Sunday, 28 March 2010
Murder, death, Kiehls
The American comes home earlier this week and tells me he spent an entire subway ride staring at a girl's arse. Before I clip him over the head, he explains it's not because it was peachy and desirable, but because she was wearing the wrong style of jeans for her figure.
My husband is now a raging metrosexual and it's all my fault.
When we met back in 2006 he used Axe underarm deodorant, the American equivalent of Lynx-(under International Law chav body sprays require single syllable names with an 'x' in them). He wore nylon sportswear, some days head to toe, until I pointed out this wasn't the most suitable fabric for someone of such manly build living in the heat of L.A. So I got him some linen shirts. He had never used moisturiser, or eye cream, so I got him some of those too. I was just in time, there were fine lines appearing.
Three years later and he's dropped 40 pounds, insists on using the entire Kiehls Facial Fuel range and won't step out without 'product' in his hair. He has rejected all but natural fabrics and he even plans his wardrobes ahead of time.

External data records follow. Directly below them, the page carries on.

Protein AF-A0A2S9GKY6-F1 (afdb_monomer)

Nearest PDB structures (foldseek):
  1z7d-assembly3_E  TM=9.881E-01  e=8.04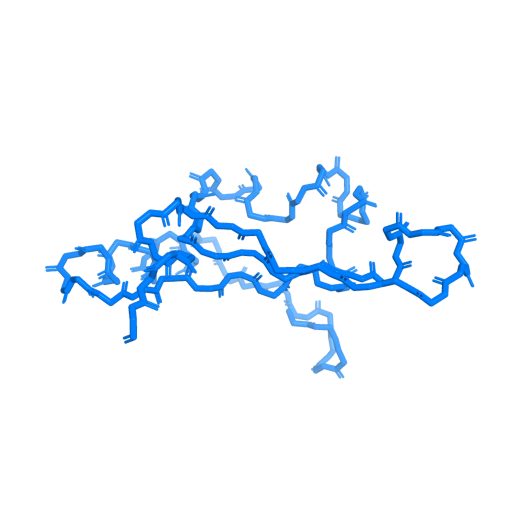7E-07  Plasmodium yoelii yoelii
  4ppm-assembly1_A  TM=9.726E-01  e=7.019E-07  Serratia sp. FS14
  2byl-assembly1_B  TM=9.860E-01  e=1.132E-06  Homo sapiens
  4ppm-assembly1_B  TM=9.693E-01  e=8.616E-07  Serratia sp. FS14
  1z7d-assembly2_C  TM=9.877E-01  e=1.390E-06  Plasmodium yoelii yoelii

Structure (mmCIF, N/CA/C/O backbone):
data_AF-A0A2S9GKY6-F1
#
_entry.id   AF-A0A2S9GKY6-F1
#
loop_
_atom_site.group_PDB
_atom_site.id
_atom_site.type_symbol
_atom_site.label_atom_id
_atom_site.label_alt_id
_atom_site.label_comp_id
_atom_site.label_asym_id
_atom_site.label_entity_id
_atom_site.label_seq_id
_atom_site.pdbx_PDB_ins_code
_atom_site.Cartn_x
_atom_site.Cartn_y
_atom_site.Cartn_z
_atom_site.occupancy
_atom_site.B_iso_or_equiv
_atom_site.auth_seq_id
_atom_site.auth_comp_id
_atom_site.auth_asym_id
_atom_site.auth_atom_id
_atom_site.pdbx_PDB_model_num
ATOM 1 N N . GLN A 1 1 ? 5.690 -8.051 -5.486 1.00 97.75 1 GLN A N 1
ATOM 2 C CA . GLN A 1 1 ? 6.232 -8.711 -4.274 1.00 97.75 1 GLN A CA 1
ATOM 3 C C . GLN A 1 1 ? 7.726 -8.483 -4.204 1.00 97.75 1 GLN A C 1
ATOM 5 O O . GLN A 1 1 ? 8.401 -8.720 -5.194 1.00 97.75 1 GLN A O 1
ATOM 10 N N . GLY A 1 2 ? 8.218 -8.028 -3.057 1.00 97.75 2 GLY A N 1
ATOM 11 C CA . GLY A 1 2 ? 9.615 -7.666 -2.850 1.00 97.75 2 GLY A CA 1
ATOM 12 C C . GLY A 1 2 ? 10.582 -8.838 -2.762 1.00 97.75 2 GLY A C 1
ATOM 13 O O . GLY A 1 2 ? 11.052 -9.360 -3.769 1.00 97.75 2 GLY A O 1
ATOM 14 N N . GLU A 1 3 ? 10.806 -9.305 -1.535 1.00 97.94 3 GLU A N 1
ATOM 15 C CA . GLU A 1 3 ? 11.718 -10.414 -1.207 1.00 97.94 3 GLU A CA 1
ATOM 16 C C . GLU A 1 3 ? 11.389 -11.733 -1.928 1.00 97.94 3 GLU A C 1
ATOM 18 O O . GLU A 1 3 ? 12.252 -12.587 -2.085 1.00 97.94 3 GLU A O 1
ATOM 23 N N . GLY A 1 4 ? 10.158 -11.895 -2.425 1.00 97.31 4 GLY A N 1
ATOM 24 C CA . GLY A 1 4 ? 9.759 -13.037 -3.256 1.00 97.31 4 GLY A CA 1
ATOM 25 C C . GLY A 1 4 ? 10.342 -13.040 -4.677 1.00 97.31 4 GLY A C 1
ATOM 26 O O . GLY A 1 4 ? 10.040 -13.956 -5.433 1.00 97.31 4 GLY A O 1
ATOM 27 N N . GLY A 1 5 ? 11.138 -12.033 -5.055 1.00 98.44 5 GLY A 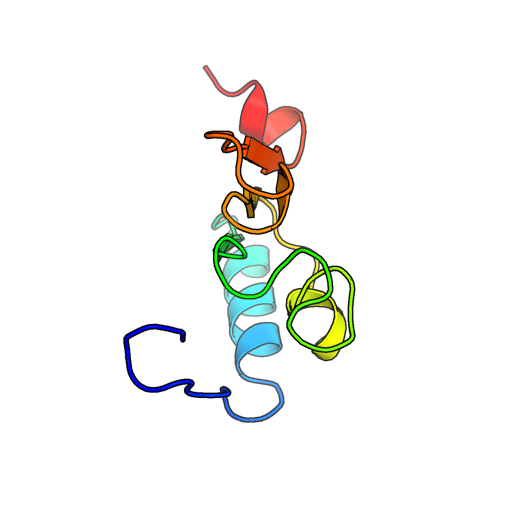N 1
ATOM 28 C CA . GLY A 1 5 ? 11.800 -11.960 -6.362 1.00 98.44 5 GLY A CA 1
ATOM 29 C C . GLY A 1 5 ? 11.321 -10.820 -7.259 1.00 98.44 5 GLY A C 1
ATOM 30 O O . GLY A 1 5 ? 11.319 -10.971 -8.475 1.00 98.44 5 GLY A O 1
ATOM 31 N N . PHE A 1 6 ? 10.900 -9.691 -6.677 1.00 98.12 6 PHE A N 1
ATOM 32 C CA . PHE A 1 6 ? 10.542 -8.467 -7.409 1.00 98.12 6 PHE A CA 1
ATOM 33 C C . PHE A 1 6 ? 9.442 -8.729 -8.454 1.00 98.12 6 PHE A C 1
ATOM 35 O O . PHE A 1 6 ? 9.442 -8.195 -9.560 1.00 98.12 6 PHE A O 1
ATOM 42 N N . ILE A 1 7 ? 8.486 -9.583 -8.081 1.00 98.44 7 ILE A N 1
ATOM 43 C CA . ILE A 1 7 ? 7.415 -10.057 -8.957 1.00 98.44 7 ILE A CA 1
ATOM 44 C C . ILE A 1 7 ? 6.410 -8.925 -9.165 1.00 98.44 7 ILE A C 1
ATOM 46 O O . ILE A 1 7 ? 5.759 -8.487 -8.206 1.00 98.44 7 ILE A O 1
ATOM 50 N N . VAL A 1 8 ? 6.280 -8.479 -10.412 1.00 98.19 8 VAL A N 1
ATOM 51 C CA . VAL A 1 8 ? 5.212 -7.580 -10.857 1.00 98.19 8 VAL A CA 1
ATOM 52 C C . VAL A 1 8 ? 4.002 -8.446 -11.223 1.00 98.19 8 VAL A C 1
ATOM 54 O O . VAL A 1 8 ? 4.163 -9.396 -11.994 1.00 98.19 8 VAL A O 1
ATOM 57 N N . PRO A 1 9 ? 2.815 -8.196 -10.647 1.00 97.25 9 PRO A N 1
ATOM 58 C CA . PRO A 1 9 ? 1.615 -8.936 -11.014 1.00 97.25 9 PRO A CA 1
ATOM 59 C C . PRO A 1 9 ? 1.231 -8.668 -12.476 1.00 97.25 9 PRO A C 1
ATOM 61 O O . PRO A 1 9 ? 1.616 -7.656 -13.058 1.00 97.25 9 PRO A O 1
ATOM 64 N N . ALA A 1 10 ? 0.468 -9.585 -13.073 1.00 98.06 10 ALA A N 1
ATOM 65 C CA . ALA A 1 10 ? -0.1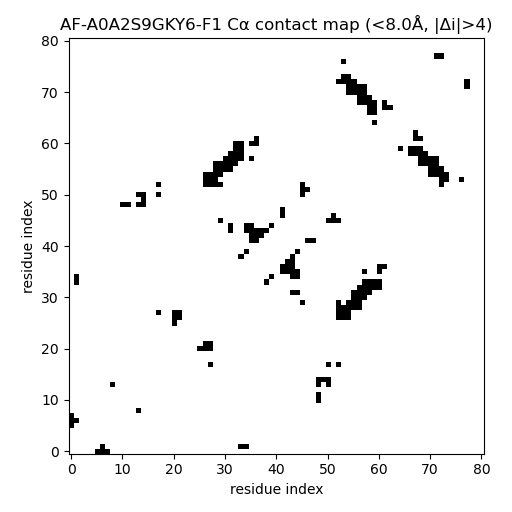02 -9.360 -14.397 1.00 98.06 10 ALA A CA 1
ATOM 66 C C . ALA A 1 10 ? -1.058 -8.156 -14.379 1.00 98.06 10 ALA A C 1
ATOM 68 O O . ALA A 1 10 ? -1.727 -7.912 -13.375 1.00 98.06 10 ALA A O 1
ATOM 69 N N . GLU A 1 11 ? -1.148 -7.439 -15.498 1.00 97.06 11 GLU A N 1
ATOM 70 C CA . GLU A 1 11 ? -2.025 -6.275 -15.634 1.00 97.06 11 GLU A CA 1
ATOM 71 C C . GLU A 1 11 ? -3.477 -6.612 -15.251 1.00 97.06 11 GLU A C 1
ATOM 73 O O . GLU A 1 11 ? -4.040 -7.616 -15.693 1.00 97.06 11 GLU A O 1
ATOM 78 N N . GLY A 1 12 ? -4.077 -5.776 -14.399 1.00 97.19 12 GLY A N 1
ATOM 79 C CA . GLY A 1 12 ? -5.458 -5.922 -13.936 1.00 97.19 12 GLY A CA 1
ATOM 80 C C . GLY A 1 12 ? -5.652 -6.926 -12.797 1.00 97.19 12 GLY A C 1
ATOM 81 O O . GLY A 1 12 ? -6.761 -7.032 -12.262 1.00 97.19 12 GLY A O 1
ATOM 82 N N . PHE A 1 13 ? -4.604 -7.645 -12.381 1.00 98.19 13 PHE A N 1
ATOM 83 C CA . PHE A 1 13 ? -4.675 -8.543 -11.231 1.00 98.19 13 PHE A CA 1
ATOM 84 C C . PHE A 1 13 ? -5.014 -7.778 -9.946 1.00 98.19 13 PHE A C 1
ATOM 86 O O . PHE A 1 13 ? -5.945 -8.168 -9.239 1.00 98.19 13 PHE A O 1
ATOM 93 N N . LEU A 1 14 ? -4.307 -6.679 -9.649 1.00 97.94 14 LEU A N 1
ATOM 94 C CA . LEU A 1 14 ? -4.540 -5.934 -8.408 1.00 97.94 14 LEU A CA 1
ATOM 95 C C . LEU A 1 14 ? -5.904 -5.248 -8.424 1.00 97.94 14 LEU A C 1
ATOM 97 O O . LEU A 1 14 ? -6.608 -5.274 -7.415 1.00 97.94 14 LEU A O 1
ATOM 101 N N . ARG A 1 15 ? -6.318 -4.710 -9.576 1.00 97.50 15 ARG A N 1
ATOM 102 C CA . ARG A 1 15 ? -7.670 -4.166 -9.749 1.00 97.50 15 ARG A CA 1
ATOM 103 C C . ARG A 1 15 ? -8.760 -5.210 -9.494 1.00 97.50 15 ARG A C 1
ATOM 105 O O . ARG A 1 15 ? -9.704 -4.925 -8.764 1.00 97.50 15 ARG A O 1
ATOM 112 N N . SER A 1 16 ? -8.599 -6.426 -10.017 1.00 98.06 16 SER A N 1
ATOM 113 C CA . SER A 1 16 ? -9.561 -7.519 -9.800 1.00 98.06 16 SER A CA 1
ATOM 114 C C . SER A 1 16 ? -9.672 -7.906 -8.321 1.00 98.06 16 SER A C 1
ATOM 116 O O . SER A 1 16 ? -10.767 -8.164 -7.825 1.00 98.06 16 SER A O 1
ATOM 118 N N . VAL A 1 17 ? -8.549 -7.912 -7.594 1.00 98.19 17 VAL A N 1
ATOM 119 C CA . VAL A 1 17 ? -8.536 -8.137 -6.140 1.00 98.19 17 VAL A CA 1
ATOM 120 C C . VAL A 1 17 ? -9.227 -6.988 -5.401 1.00 98.19 17 VAL A C 1
ATOM 122 O O . VAL A 1 17 ? -10.030 -7.237 -4.503 1.00 98.19 17 VAL A O 1
ATOM 125 N N . ALA A 1 18 ? -8.964 -5.739 -5.792 1.00 98.12 18 ALA A N 1
ATOM 126 C CA . ALA A 1 18 ? -9.588 -4.569 -5.181 1.00 98.12 18 ALA A CA 1
ATOM 127 C C . ALA A 1 18 ? -11.115 -4.570 -5.349 1.00 98.12 18 ALA A C 1
ATOM 129 O O . ALA A 1 18 ? -11.843 -4.351 -4.379 1.00 98.12 18 ALA A O 1
ATOM 130 N N . ASP A 1 19 ? -11.608 -4.883 -6.550 1.00 98.00 19 ASP A N 1
ATOM 131 C CA . ASP A 1 19 ? -13.041 -5.019 -6.815 1.00 98.00 19 ASP A CA 1
ATOM 132 C C . ASP A 1 19 ? -13.658 -6.169 -6.012 1.00 98.00 19 ASP A C 1
ATOM 134 O O . ASP A 1 19 ? -14.685 -5.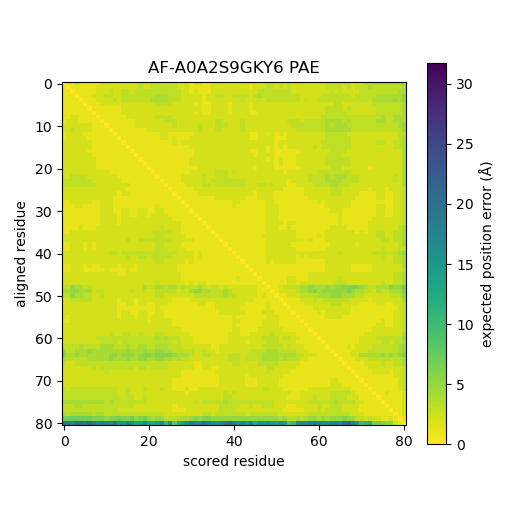980 -5.357 1.00 98.00 19 ASP A O 1
ATOM 138 N N . PHE A 1 20 ? -12.986 -7.324 -5.963 1.00 98.50 20 PHE A N 1
ATOM 139 C CA . PHE A 1 20 ? -13.425 -8.463 -5.158 1.00 98.50 20 PHE A CA 1
ATOM 140 C C . PHE A 1 20 ? -13.591 -8.100 -3.676 1.00 98.50 20 PHE A C 1
ATOM 142 O O . PHE A 1 20 ? -14.598 -8.474 -3.062 1.00 98.50 20 PHE A O 1
ATOM 149 N N . CYS A 1 21 ? -12.618 -7.373 -3.114 1.00 98.50 21 CYS A N 1
ATOM 150 C CA . CYS A 1 21 ? -12.637 -6.900 -1.734 1.00 98.50 21 CYS A CA 1
ATOM 151 C C . CYS A 1 21 ? -13.800 -5.931 -1.490 1.00 98.50 21 CYS A C 1
ATOM 153 O O . CYS A 1 21 ? -14.613 -6.149 -0.586 1.00 98.50 21 CYS A O 1
ATOM 155 N N . ARG A 1 22 ? -13.933 -4.918 -2.356 1.00 97.62 22 ARG A N 1
ATOM 156 C CA . ARG A 1 22 ? -14.972 -3.883 -2.282 1.00 97.62 22 ARG A CA 1
ATOM 157 C C . ARG A 1 22 ? -16.384 -4.462 -2.320 1.00 97.62 22 ARG A C 1
ATOM 159 O O . ARG A 1 22 ? -17.215 -4.091 -1.498 1.00 97.62 22 ARG A O 1
ATOM 166 N N . GLU A 1 23 ? -16.652 -5.397 -3.229 1.00 98.44 23 GLU A N 1
ATOM 167 C CA . GLU A 1 23 ? -17.961 -6.056 -3.362 1.00 98.44 23 GLU A CA 1
ATOM 168 C C . GLU A 1 23 ? -18.378 -6.857 -2.121 1.00 98.44 23 GLU A C 1
ATOM 170 O O . GLU A 1 23 ? -19.564 -7.125 -1.926 1.00 98.44 23 GLU A O 1
ATOM 175 N N . ARG A 1 24 ? -17.413 -7.272 -1.294 1.00 98.56 24 ARG A N 1
ATOM 176 C CA . ARG A 1 24 ? -17.627 -8.167 -0.146 1.00 98.56 24 ARG A CA 1
ATOM 177 C C . ARG A 1 24 ? -17.425 -7.483 1.201 1.00 98.56 24 ARG A C 1
ATOM 179 O O . ARG A 1 24 ? -17.529 -8.148 2.226 1.00 98.56 24 ARG A O 1
ATOM 186 N N . GLY A 1 25 ? -17.129 -6.183 1.207 1.00 97.56 25 GLY A N 1
ATOM 187 C CA . GLY A 1 25 ? -16.778 -5.460 2.430 1.00 97.56 25 GLY A CA 1
ATOM 188 C C . GLY A 1 25 ? -15.504 -5.992 3.097 1.00 97.56 25 GLY A C 1
ATOM 189 O O . GLY A 1 25 ? -15.374 -5.910 4.315 1.00 97.56 25 GLY A O 1
ATOM 190 N N . ILE A 1 26 ? -14.585 -6.573 2.321 1.00 98.56 26 ILE A N 1
ATOM 191 C CA . ILE A 1 26 ? -13.268 -7.006 2.800 1.00 98.56 26 ILE A CA 1
ATOM 192 C C . ILE A 1 26 ? -12.321 -5.818 2.670 1.00 98.56 26 ILE A C 1
ATOM 194 O O . ILE A 1 26 ? -12.276 -5.186 1.618 1.00 98.56 26 ILE A O 1
ATOM 198 N N . LEU A 1 27 ? -11.535 -5.545 3.709 1.00 98.31 27 LEU A N 1
ATOM 199 C CA . LEU A 1 27 ? -10.532 -4.484 3.666 1.00 98.31 27 LEU A CA 1
ATOM 200 C C . LEU A 1 27 ? -9.381 -4.858 2.725 1.00 98.31 27 LEU A C 1
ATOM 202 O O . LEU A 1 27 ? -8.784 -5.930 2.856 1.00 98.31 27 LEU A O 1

"What are these?" I enquire picking up a pink trainer from a pile of new purchases.
"They're my new spring sneakers honnneeee"
"You don't need trainers."
"No, I do, cos they are spring sneakers."
"What is wrong with your winter ones, or the summer ones you have in storage?"
"I needed some in lighter colours to take me into Spring!"
Need. The man says 'need'. The fashion obsessive's classic get out of jail card. I didn't want it. I needed it. The pupil learns fast. And the talk of seasons, not just summer and winter, but Spring and Autumn too. This is how far down the rabbit hole we've gone.
Living in the West Village has likely aided his transformation from hairy Alpha male to groomed gay. Saturdays on Greenwich Avenue are like an Armani catwalk. If I owned any, I could polish my silverware in the glow from the local men's skin.
When I complain that he has taken things too far he says "You made me honneee." like he's some kind of reverse Frankenstein creation who has manlicures.
I guess none of this matters, as long as he doesn't start looking better than me?
But then the passport photos happen:
I am in a scruffy camera shop on W14th street staring open mouthed at the third attempt at my portrait. That cannot be me. The camera must be on a setting that makes everyone look like a 250 pound moustached convict who's just had a stroke.
The American looks good. Like, really good. Great even. If I was to be mean, I'd say at worst he looked like an applicant for the new series of Jersey Shore, but I would still say he was chanelling Mike 'The Situation' which is the one all the girls all fancy. At best though, and to give him dues, he looks...really good looking... kind of... smoldering even... like an actor.
"Honnneee, look at me! Look how good I look!"
''Fuck off" I snap at him
"Seriously, I'm hot."
"Let me see yours honneee?"
There is hysterical laughter as he snaps it away from me "You don't look that bad."
"I look like a 250 pound escaped mental patient."
"Aww, well I love you baby."
"Piss off. How the fuck do you look that good in yours?"
"I did a look."
"What kind of look? Like Blue Steel or something?" I mock.
"Smirking drugs bust actually." he says, without a trace of irony.
"I can show you how to do it if you like?"
Stop. Right. There. Show me? SHOW ME? I invented the pout. The pose is mine. I was an amateur teen model for god's sake! In Cardiff! If I had been able to lay off the cakes I could have gone far. Me and Campbell and Crawford would have been besties.
I pay the bemused photo man $18 for photos that will never be used and stomp off in search of a British style photo booth that let's you do multiple attempts for a fiver.
Show me how to look good?
When the pupil thinks they can teach the master things have gone too far.